The legislature created the child support schedule 'to ensure that every child support award satisfies the child's basic needs and provides additional financial support commensurate with the parents' income, resources, and standard of living' in a manner that will 'equitably apportion the child support obligation between both parents.' In re Marriage of Clarke, 112 Wn. App 37 0, 377-78, 48 P.3d 1032 (2002). In setting child support, a trial court first determines the 'couple's combined net incomes.' In re Paternity of Hewitt, 9 8 Wn. App. 85, 88, 988 P.2d 496 (1999), review denied, 141 Wn.2d 1007 (2000). 'The court uses that figure to calculate the basic child support obligation, according to the child support economic table set forth in RCW 26.19.020.' Id. The trial court then allocates the basic support obligation between the parents 'based on each parent's share of the combined monthly net income.' RCW 2 6.19.080(1). This is considered the standard calculation. RCW 26.19.011(8).

RCW 26.19.065 provides standards for the upper limits of child support ordered by the court:

(1) Limit at forty-five percent of a parent's net income. Neither parent's total child support obligation may exceed forty-five percent of net income except for good cause shown. Good cause includes but is not limited to possession of substantial wealth, children with day care expenses, special medical need, educational need, psychological need, and larger families.

. . . .

(3) Income above five thousand and seven thousand dollars.
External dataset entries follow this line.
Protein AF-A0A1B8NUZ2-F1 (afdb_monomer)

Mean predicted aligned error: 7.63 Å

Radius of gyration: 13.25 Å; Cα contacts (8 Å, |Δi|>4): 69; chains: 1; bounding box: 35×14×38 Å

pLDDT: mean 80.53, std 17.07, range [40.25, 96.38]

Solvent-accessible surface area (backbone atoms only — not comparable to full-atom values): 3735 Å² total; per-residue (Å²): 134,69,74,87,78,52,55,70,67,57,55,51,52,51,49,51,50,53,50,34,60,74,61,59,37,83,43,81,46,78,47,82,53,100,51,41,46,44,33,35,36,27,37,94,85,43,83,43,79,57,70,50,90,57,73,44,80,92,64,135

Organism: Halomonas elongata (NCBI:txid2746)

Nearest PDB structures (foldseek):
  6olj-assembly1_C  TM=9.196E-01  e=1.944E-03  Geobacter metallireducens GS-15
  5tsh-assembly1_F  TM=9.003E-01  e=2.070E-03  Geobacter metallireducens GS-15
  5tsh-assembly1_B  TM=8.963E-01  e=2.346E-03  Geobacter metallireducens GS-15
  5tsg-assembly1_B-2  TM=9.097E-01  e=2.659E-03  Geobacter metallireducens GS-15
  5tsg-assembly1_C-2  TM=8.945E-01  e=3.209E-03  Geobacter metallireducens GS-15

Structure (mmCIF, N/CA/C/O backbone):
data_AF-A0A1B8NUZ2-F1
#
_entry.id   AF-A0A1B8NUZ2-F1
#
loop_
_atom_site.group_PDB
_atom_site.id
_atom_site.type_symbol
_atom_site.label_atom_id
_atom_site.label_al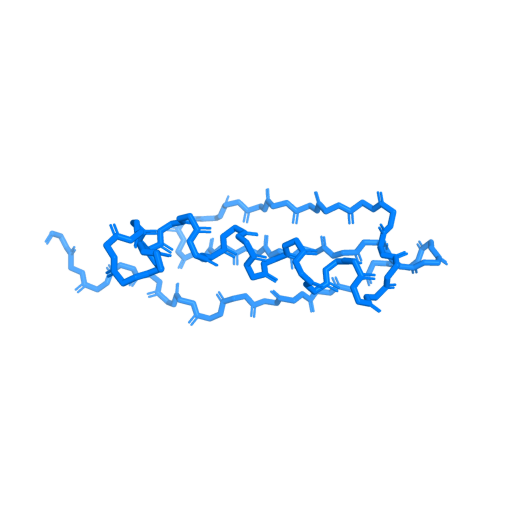t_id
_atom_site.label_comp_id
_atom_site.label_asym_id
_atom_site.label_entity_id
_atom_site.label_seq_id
_atom_site.pdbx_PDB_ins_code
_atom_site.Cartn_x
_atom_site.Cartn_y
_atom_site.Cartn_z
_atom_site.occupancy
_atom_site.B_iso_or_equiv
_atom_site.auth_seq_id
_atom_site.auth_comp_id
_atom_site.auth_asym_id
_atom_site.auth_atom_id
_atom_site.pdbx_PDB_model_num
ATOM 1 N N . MET A 1 1 ? 20.788 4.408 9.164 1.00 46.56 1 MET A N 1
ATOM 2 C CA . MET A 1 1 ? 20.114 5.716 9.249 1.00 46.56 1 MET A CA 1
ATOM 3 C C . MET A 1 1 ? 18.617 5.454 9.356 1.00 46.56 1 MET A C 1
ATOM 5 O O . MET A 1 1 ? 18.044 4.855 8.458 1.00 46.56 1 MET A O 1
ATOM 9 N N . ASP A 1 2 ? 18.070 5.739 10.539 1.00 60.56 2 ASP A N 1
ATOM 10 C CA . ASP A 1 2 ? 16.695 6.187 10.843 1.00 60.56 2 ASP A CA 1
ATOM 11 C C . ASP A 1 2 ? 15.450 5.339 10.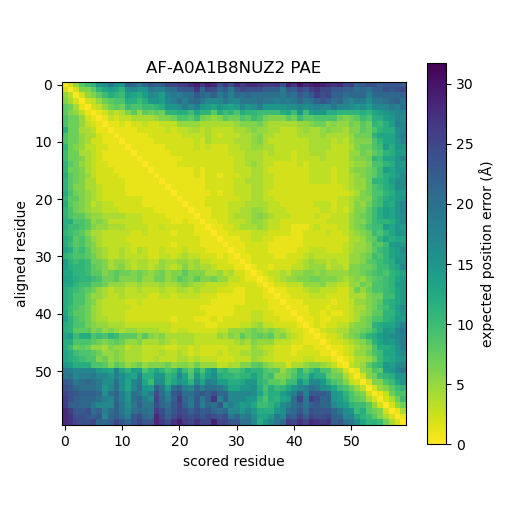520 1.00 60.56 2 ASP A C 1
ATOM 13 O O . ASP A 1 2 ? 14.344 5.780 10.819 1.00 60.56 2 ASP A O 1
ATOM 17 N N . ALA A 1 3 ? 15.576 4.093 10.052 1.00 60.00 3 ALA A N 1
ATOM 18 C CA . ALA A 1 3 ? 14.400 3.225 9.874 1.00 60.00 3 ALA A CA 1
ATOM 19 C C . ALA A 1 3 ? 13.652 2.921 11.192 1.00 60.00 3 ALA A C 1
ATOM 21 O O . ALA A 1 3 ? 12.459 2.640 11.169 1.00 60.00 3 ALA A O 1
ATOM 22 N N . GLU A 1 4 ? 14.319 2.986 12.353 1.00 63.75 4 GLU A N 1
ATOM 23 C CA . GLU A 1 4 ? 13.720 2.625 13.648 1.00 63.75 4 GLU A CA 1
ATOM 24 C C . GLU A 1 4 ? 12.895 3.743 14.300 1.00 63.75 4 GLU A C 1
ATOM 26 O O . GLU A 1 4 ? 12.013 3.433 15.098 1.00 63.75 4 GLU A O 1
ATOM 31 N N . ASN A 1 5 ? 13.097 5.006 13.911 1.00 70.94 5 ASN A N 1
ATOM 32 C CA . ASN A 1 5 ? 12.315 6.152 14.402 1.00 70.94 5 ASN A CA 1
ATOM 33 C C . ASN A 1 5 ? 11.210 6.581 13.417 1.00 70.94 5 ASN A C 1
ATOM 35 O O . ASN A 1 5 ? 10.505 7.566 13.625 1.00 70.94 5 ASN A O 1
ATOM 39 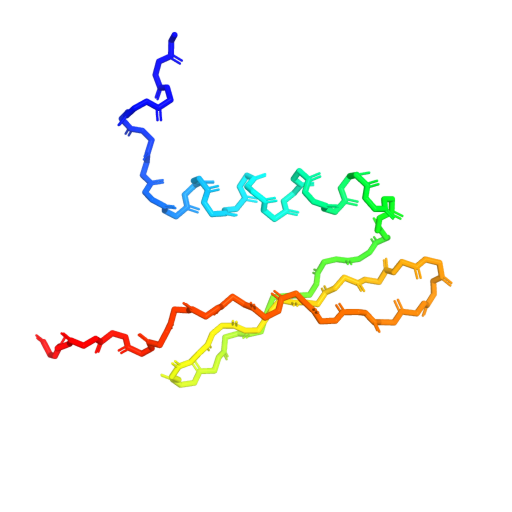N N . GLU A 1 6 ? 11.056 5.853 12.313 1.00 75.88 6 GLU A N 1
ATOM 40 C CA . GLU A 1 6 ? 10.049 6.173 11.316 1.00 75.88 6 GLU A CA 1
ATOM 41 C C . GLU A 1 6 ? 8.648 5.839 11.854 1.00 75.88 6 GLU A C 1
ATOM 43 O O . GLU A 1 6 ? 8.422 4.735 12.374 1.00 75.88 6 GLU A O 1
ATOM 48 N N . ALA A 1 7 ? 7.713 6.791 11.742 1.00 87.50 7 ALA A N 1
ATOM 49 C CA . ALA A 1 7 ? 6.347 6.634 12.229 1.00 87.50 7 ALA A CA 1
ATOM 50 C C . ALA A 1 7 ? 5.688 5.382 11.609 1.00 87.50 7 ALA A C 1
ATOM 52 O O . ALA A 1 7 ? 5.869 5.135 10.413 1.00 87.50 7 ALA A O 1
ATOM 53 N N . PRO A 1 8 ? 4.882 4.607 12.365 1.00 81.69 8 PRO A N 1
ATOM 54 C CA . PRO A 1 8 ? 4.302 3.348 11.880 1.00 81.69 8 PRO A CA 1
ATOM 55 C C . PRO A 1 8 ? 3.536 3.480 10.558 1.00 81.69 8 PRO A C 1
ATOM 57 O O . PRO A 1 8 ? 3.562 2.578 9.725 1.00 81.69 8 PRO A O 1
ATOM 60 N N . VAL A 1 9 ? 2.890 4.631 10.349 1.00 84.44 9 VAL A N 1
ATOM 61 C CA . VAL A 1 9 ? 2.168 4.943 9.112 1.00 84.44 9 VAL A CA 1
ATOM 62 C C . VAL A 1 9 ? 3.095 5.022 7.899 1.00 84.44 9 VAL A C 1
ATOM 64 O O . VAL A 1 9 ? 2.750 4.513 6.840 1.00 84.44 9 VAL A O 1
ATOM 67 N N . ILE A 1 10 ? 4.290 5.594 8.042 1.00 87.81 10 ILE A N 1
ATOM 68 C CA . ILE A 1 10 ? 5.230 5.742 6.928 1.00 87.81 10 ILE A CA 1
ATOM 69 C C . ILE A 1 10 ? 5.762 4.358 6.531 1.00 87.81 10 ILE A C 1
ATOM 71 O O . ILE A 1 10 ? 5.769 4.027 5.348 1.00 87.81 10 ILE A O 1
ATOM 75 N N . ARG A 1 11 ? 6.061 3.489 7.509 1.00 86.25 11 ARG A N 1
ATOM 76 C CA . ARG A 1 11 ? 6.468 2.097 7.243 1.00 86.25 11 ARG A CA 1
ATOM 77 C C . ARG A 1 11 ? 5.391 1.297 6.520 1.00 86.25 11 ARG A C 1
ATOM 79 O O . ARG A 1 11 ? 5.712 0.528 5.618 1.00 86.25 11 ARG A O 1
ATOM 86 N N . LEU A 1 12 ? 4.122 1.484 6.896 1.00 85.75 12 LEU A N 1
ATOM 87 C CA . LEU A 1 12 ? 2.989 0.858 6.209 1.00 85.75 12 LEU A CA 1
ATOM 88 C C . LEU A 1 12 ? 2.937 1.291 4.740 1.00 85.75 12 LEU A C 1
ATOM 90 O O . LEU A 1 12 ? 2.847 0.444 3.853 1.00 85.75 12 LEU A O 1
ATOM 94 N N . ILE A 1 13 ? 3.033 2.596 4.484 1.00 89.25 13 ILE A N 1
ATOM 95 C CA . ILE A 1 13 ? 3.006 3.152 3.128 1.00 89.25 13 ILE A CA 1
ATOM 96 C 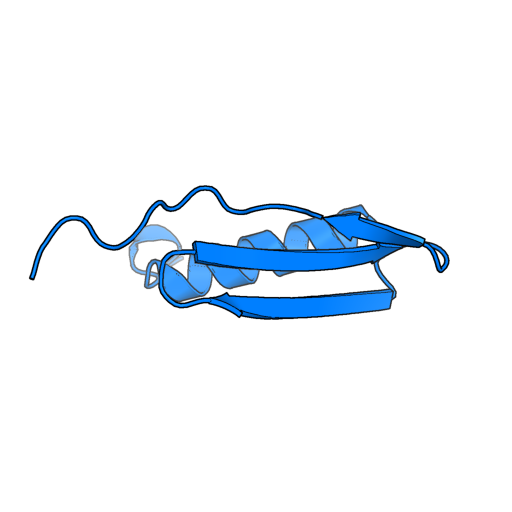C . ILE A 1 13 ? 4.203 2.656 2.305 1.00 89.25 13 ILE A C 1
ATOM 98 O O . ILE A 1 13 ? 4.020 2.181 1.185 1.00 89.25 13 ILE A O 1
ATOM 102 N N . ASN A 1 14 ? 5.408 2.665 2.877 1.00 91.69 14 ASN A N 1
ATOM 103 C CA . ASN A 1 14 ? 6.611 2.129 2.237 1.00 91.69 14 ASN A CA 1
ATOM 104 C C . ASN A 1 14 ? 6.473 0.633 1.908 1.00 91.69 14 ASN A C 1
ATOM 106 O O . ASN A 1 14 ? 6.901 0.194 0.837 1.00 91.69 14 ASN A O 1
ATOM 110 N N . GLY A 1 15 ? 5.831 -0.145 2.784 1.00 90.31 15 GLY A N 1
ATOM 111 C CA . GLY A 1 15 ? 5.510 -1.550 2.534 1.00 90.31 15 GLY A CA 1
ATOM 112 C C . GLY A 1 15 ? 4.557 -1.737 1.350 1.00 90.31 15 GLY A C 1
ATOM 113 O O . GLY A 1 15 ? 4.825 -2.564 0.480 1.00 90.31 15 GLY A O 1
ATOM 114 N N . ILE A 1 16 ? 3.494 -0.929 1.269 1.00 90.62 16 ILE A N 1
ATOM 115 C CA . ILE A 1 16 ? 2.541 -0.958 0.144 1.00 90.62 16 ILE A CA 1
ATOM 116 C C . ILE A 1 16 ? 3.248 -0.622 -1.174 1.00 90.62 16 ILE A C 1
ATOM 118 O O . ILE A 1 16 ? 3.070 -1.335 -2.159 1.00 90.62 16 ILE A O 1
ATOM 122 N N . PHE A 1 17 ? 4.081 0.423 -1.196 1.00 92.88 17 PHE A N 1
ATOM 123 C CA . PHE A 1 17 ? 4.832 0.797 -2.397 1.00 92.88 17 PHE A CA 1
ATOM 124 C C . PHE A 1 17 ? 5.830 -0.276 -2.821 1.00 92.88 17 PHE A C 1
ATOM 126 O O . PHE A 1 17 ? 5.920 -0.597 -4.004 1.00 92.88 17 PHE A O 1
ATOM 133 N N . SER A 1 18 ? 6.549 -0.859 -1.864 1.00 94.12 18 SER A N 1
ATOM 134 C CA . SER A 1 18 ? 7.496 -1.941 -2.145 1.00 94.12 18 SER A CA 1
ATOM 135 C C . SER A 1 18 ? 6.791 -3.137 -2.787 1.00 94.12 18 SER A C 1
ATOM 137 O O . SER A 1 18 ? 7.295 -3.705 -3.756 1.00 94.12 18 SER A O 1
ATOM 139 N N . GLU A 1 19 ? 5.600 -3.486 -2.297 1.00 91.50 19 GLU A N 1
ATOM 140 C CA . GLU A 1 19 ? 4.793 -4.567 -2.860 1.00 91.50 19 GLU A CA 1
ATOM 141 C C . GLU A 1 19 ? 4.250 -4.227 -4.252 1.00 91.50 19 GLU A C 1
ATOM 143 O O . GLU A 1 19 ? 4.326 -5.052 -5.164 1.00 91.50 19 GLU A O 1
ATOM 148 N N . ALA A 1 20 ? 3.761 -3.002 -4.446 1.00 94.06 20 ALA A N 1
ATOM 149 C CA . ALA A 1 20 ? 3.284 -2.533 -5.743 1.00 94.06 20 ALA A CA 1
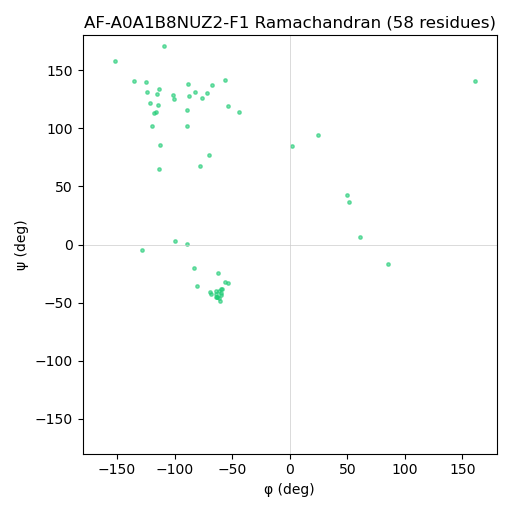ATOM 150 C C . ALA A 1 20 ? 4.393 -2.572 -6.804 1.00 94.06 20 ALA A C 1
ATOM 152 O O . ALA A 1 20 ? 4.166 -3.067 -7.906 1.00 94.06 20 ALA A O 1
ATOM 153 N N . LEU A 1 21 ? 5.607 -2.129 -6.458 1.00 94.38 21 LEU A N 1
ATOM 154 C CA . LEU A 1 21 ? 6.770 -2.199 -7.345 1.00 94.38 21 LEU A CA 1
ATOM 155 C C . LEU A 1 21 ? 7.161 -3.648 -7.650 1.00 94.38 21 LEU A C 1
ATOM 157 O O . LEU A 1 21 ? 7.379 -3.994 -8.810 1.00 94.38 21 LEU A O 1
ATOM 161 N N . ARG A 1 22 ? 7.198 -4.515 -6.629 1.00 94.12 22 ARG A N 1
ATOM 162 C CA . ARG A 1 22 ? 7.503 -5.945 -6.791 1.00 94.12 22 ARG A CA 1
ATOM 163 C C . ARG A 1 22 ? 6.525 -6.638 -7.739 1.00 94.12 22 ARG A C 1
ATOM 165 O O . ARG A 1 22 ? 6.931 -7.502 -8.511 1.00 94.12 22 ARG A O 1
ATOM 172 N N . LEU A 1 23 ? 5.251 -6.259 -7.676 1.00 93.75 23 LEU A N 1
ATOM 173 C CA . LEU A 1 23 ? 4.190 -6.793 -8.526 1.00 93.75 23 LEU A CA 1
ATOM 174 C C . LEU A 1 23 ? 4.011 -6.021 -9.840 1.00 93.75 23 LEU A C 1
ATOM 176 O O . LEU A 1 23 ? 3.141 -6.395 -10.616 1.00 93.75 23 LEU A O 1
ATOM 180 N N . SER A 1 24 ? 4.801 -4.972 -10.101 1.00 94.56 24 SER A N 1
ATOM 181 C CA . SER A 1 24 ? 4.626 -4.079 -11.260 1.00 94.56 24 SER A CA 1
ATOM 182 C C . SER A 1 24 ? 3.184 -3.569 -11.406 1.00 94.56 24 SER A C 1
ATOM 184 O O . SER A 1 24 ? 2.618 -3.535 -12.497 1.00 94.56 24 SER A O 1
ATOM 186 N N . ALA A 1 25 ? 2.569 -3.197 -10.281 1.00 96.38 25 ALA A N 1
ATOM 187 C CA . ALA A 1 25 ? 1.211 -2.675 -10.260 1.00 96.38 25 ALA A CA 1
ATOM 188 C C . ALA A 1 25 ? 1.134 -1.297 -10.943 1.00 96.38 25 ALA A C 1
ATOM 190 O O . ALA A 1 25 ? 1.978 -0.434 -10.704 1.00 96.38 25 ALA A O 1
ATOM 191 N N . SER A 1 26 ? 0.098 -1.080 -11.756 1.00 95.62 26 SER A N 1
ATOM 192 C CA . SER A 1 26 ? -0.183 0.207 -12.405 1.00 95.6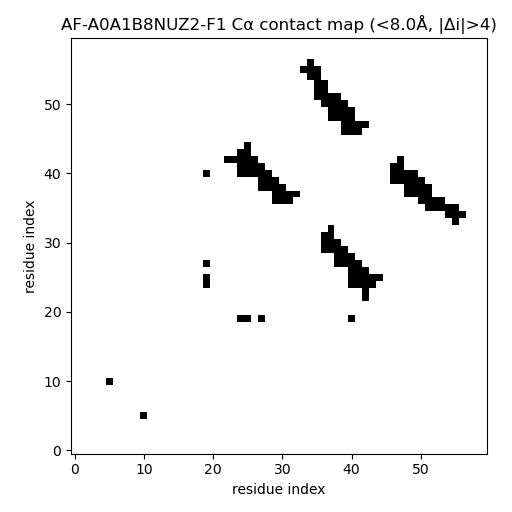2 26 SER A CA 1
ATOM 193 C C . SER A 1 26 ? -0.878 1.190 -11.469 1.00 95.62 26 SER A C 1
ATOM 195 O O . SER A 1 26 ? -0.619 2.388 -11.528 1.00 95.62 26 SER A O 1
ATOM 197 N N . ASP A 1 27 ? -1.752 0.676 -10.600 1.00 95.06 27 ASP A N 1
ATOM 198 C CA . ASP A 1 27 ? -2.589 1.476 -9.713 1.00 95.06 27 ASP A CA 1
ATOM 199 C C . ASP A 1 27 ? -2.582 0.900 -8.300 1.00 95.06 27 ASP A C 1
ATOM 201 O O . ASP A 1 27 ? -2.663 -0.318 -8.103 1.00 95.06 27 ASP A O 1
ATOM 205 N N . ILE A 1 28 ? -2.554 1.797 -7.316 1.00 93.94 28 ILE A N 1
ATOM 206 C CA . ILE A 1 28 ? -2.712 1.484 -5.897 1.00 93.94 28 ILE A CA 1
ATOM 207 C C . ILE A 1 28 ? -3.992 2.169 -5.420 1.00 93.94 28 ILE A C 1
ATOM 209 O O . ILE A 1 28 ? -4.070 3.395 -5.369 1.00 93.94 28 ILE A O 1
ATOM 213 N N . HIS A 1 29 ? -4.994 1.378 -5.054 1.00 94.00 29 HIS A N 1
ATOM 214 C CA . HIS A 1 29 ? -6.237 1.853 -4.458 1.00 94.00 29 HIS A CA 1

The economic table is presumptive for combined monthly net incomes up to and including five thousand dollars. When combined monthly net income exceeds five thousand dollars, support shall not be set at an amount lower than the presumptive amount of support set for combined monthly net incomes of five thousand dollars unless the court finds a reason to deviate below that amount. The economic table is advisory but not presumptive for combined monthly net incomes that exceed five thousand dollars. When combined monthly net income exceeds seven thousand dollars, the court may set support at an advisory amount of support set for combined monthly net incomes between five thousand and seven thousand dollars or the court may exceed the advisory amount of support set for combined monthly net incomes of seven thousand dollars upon written findings of fact.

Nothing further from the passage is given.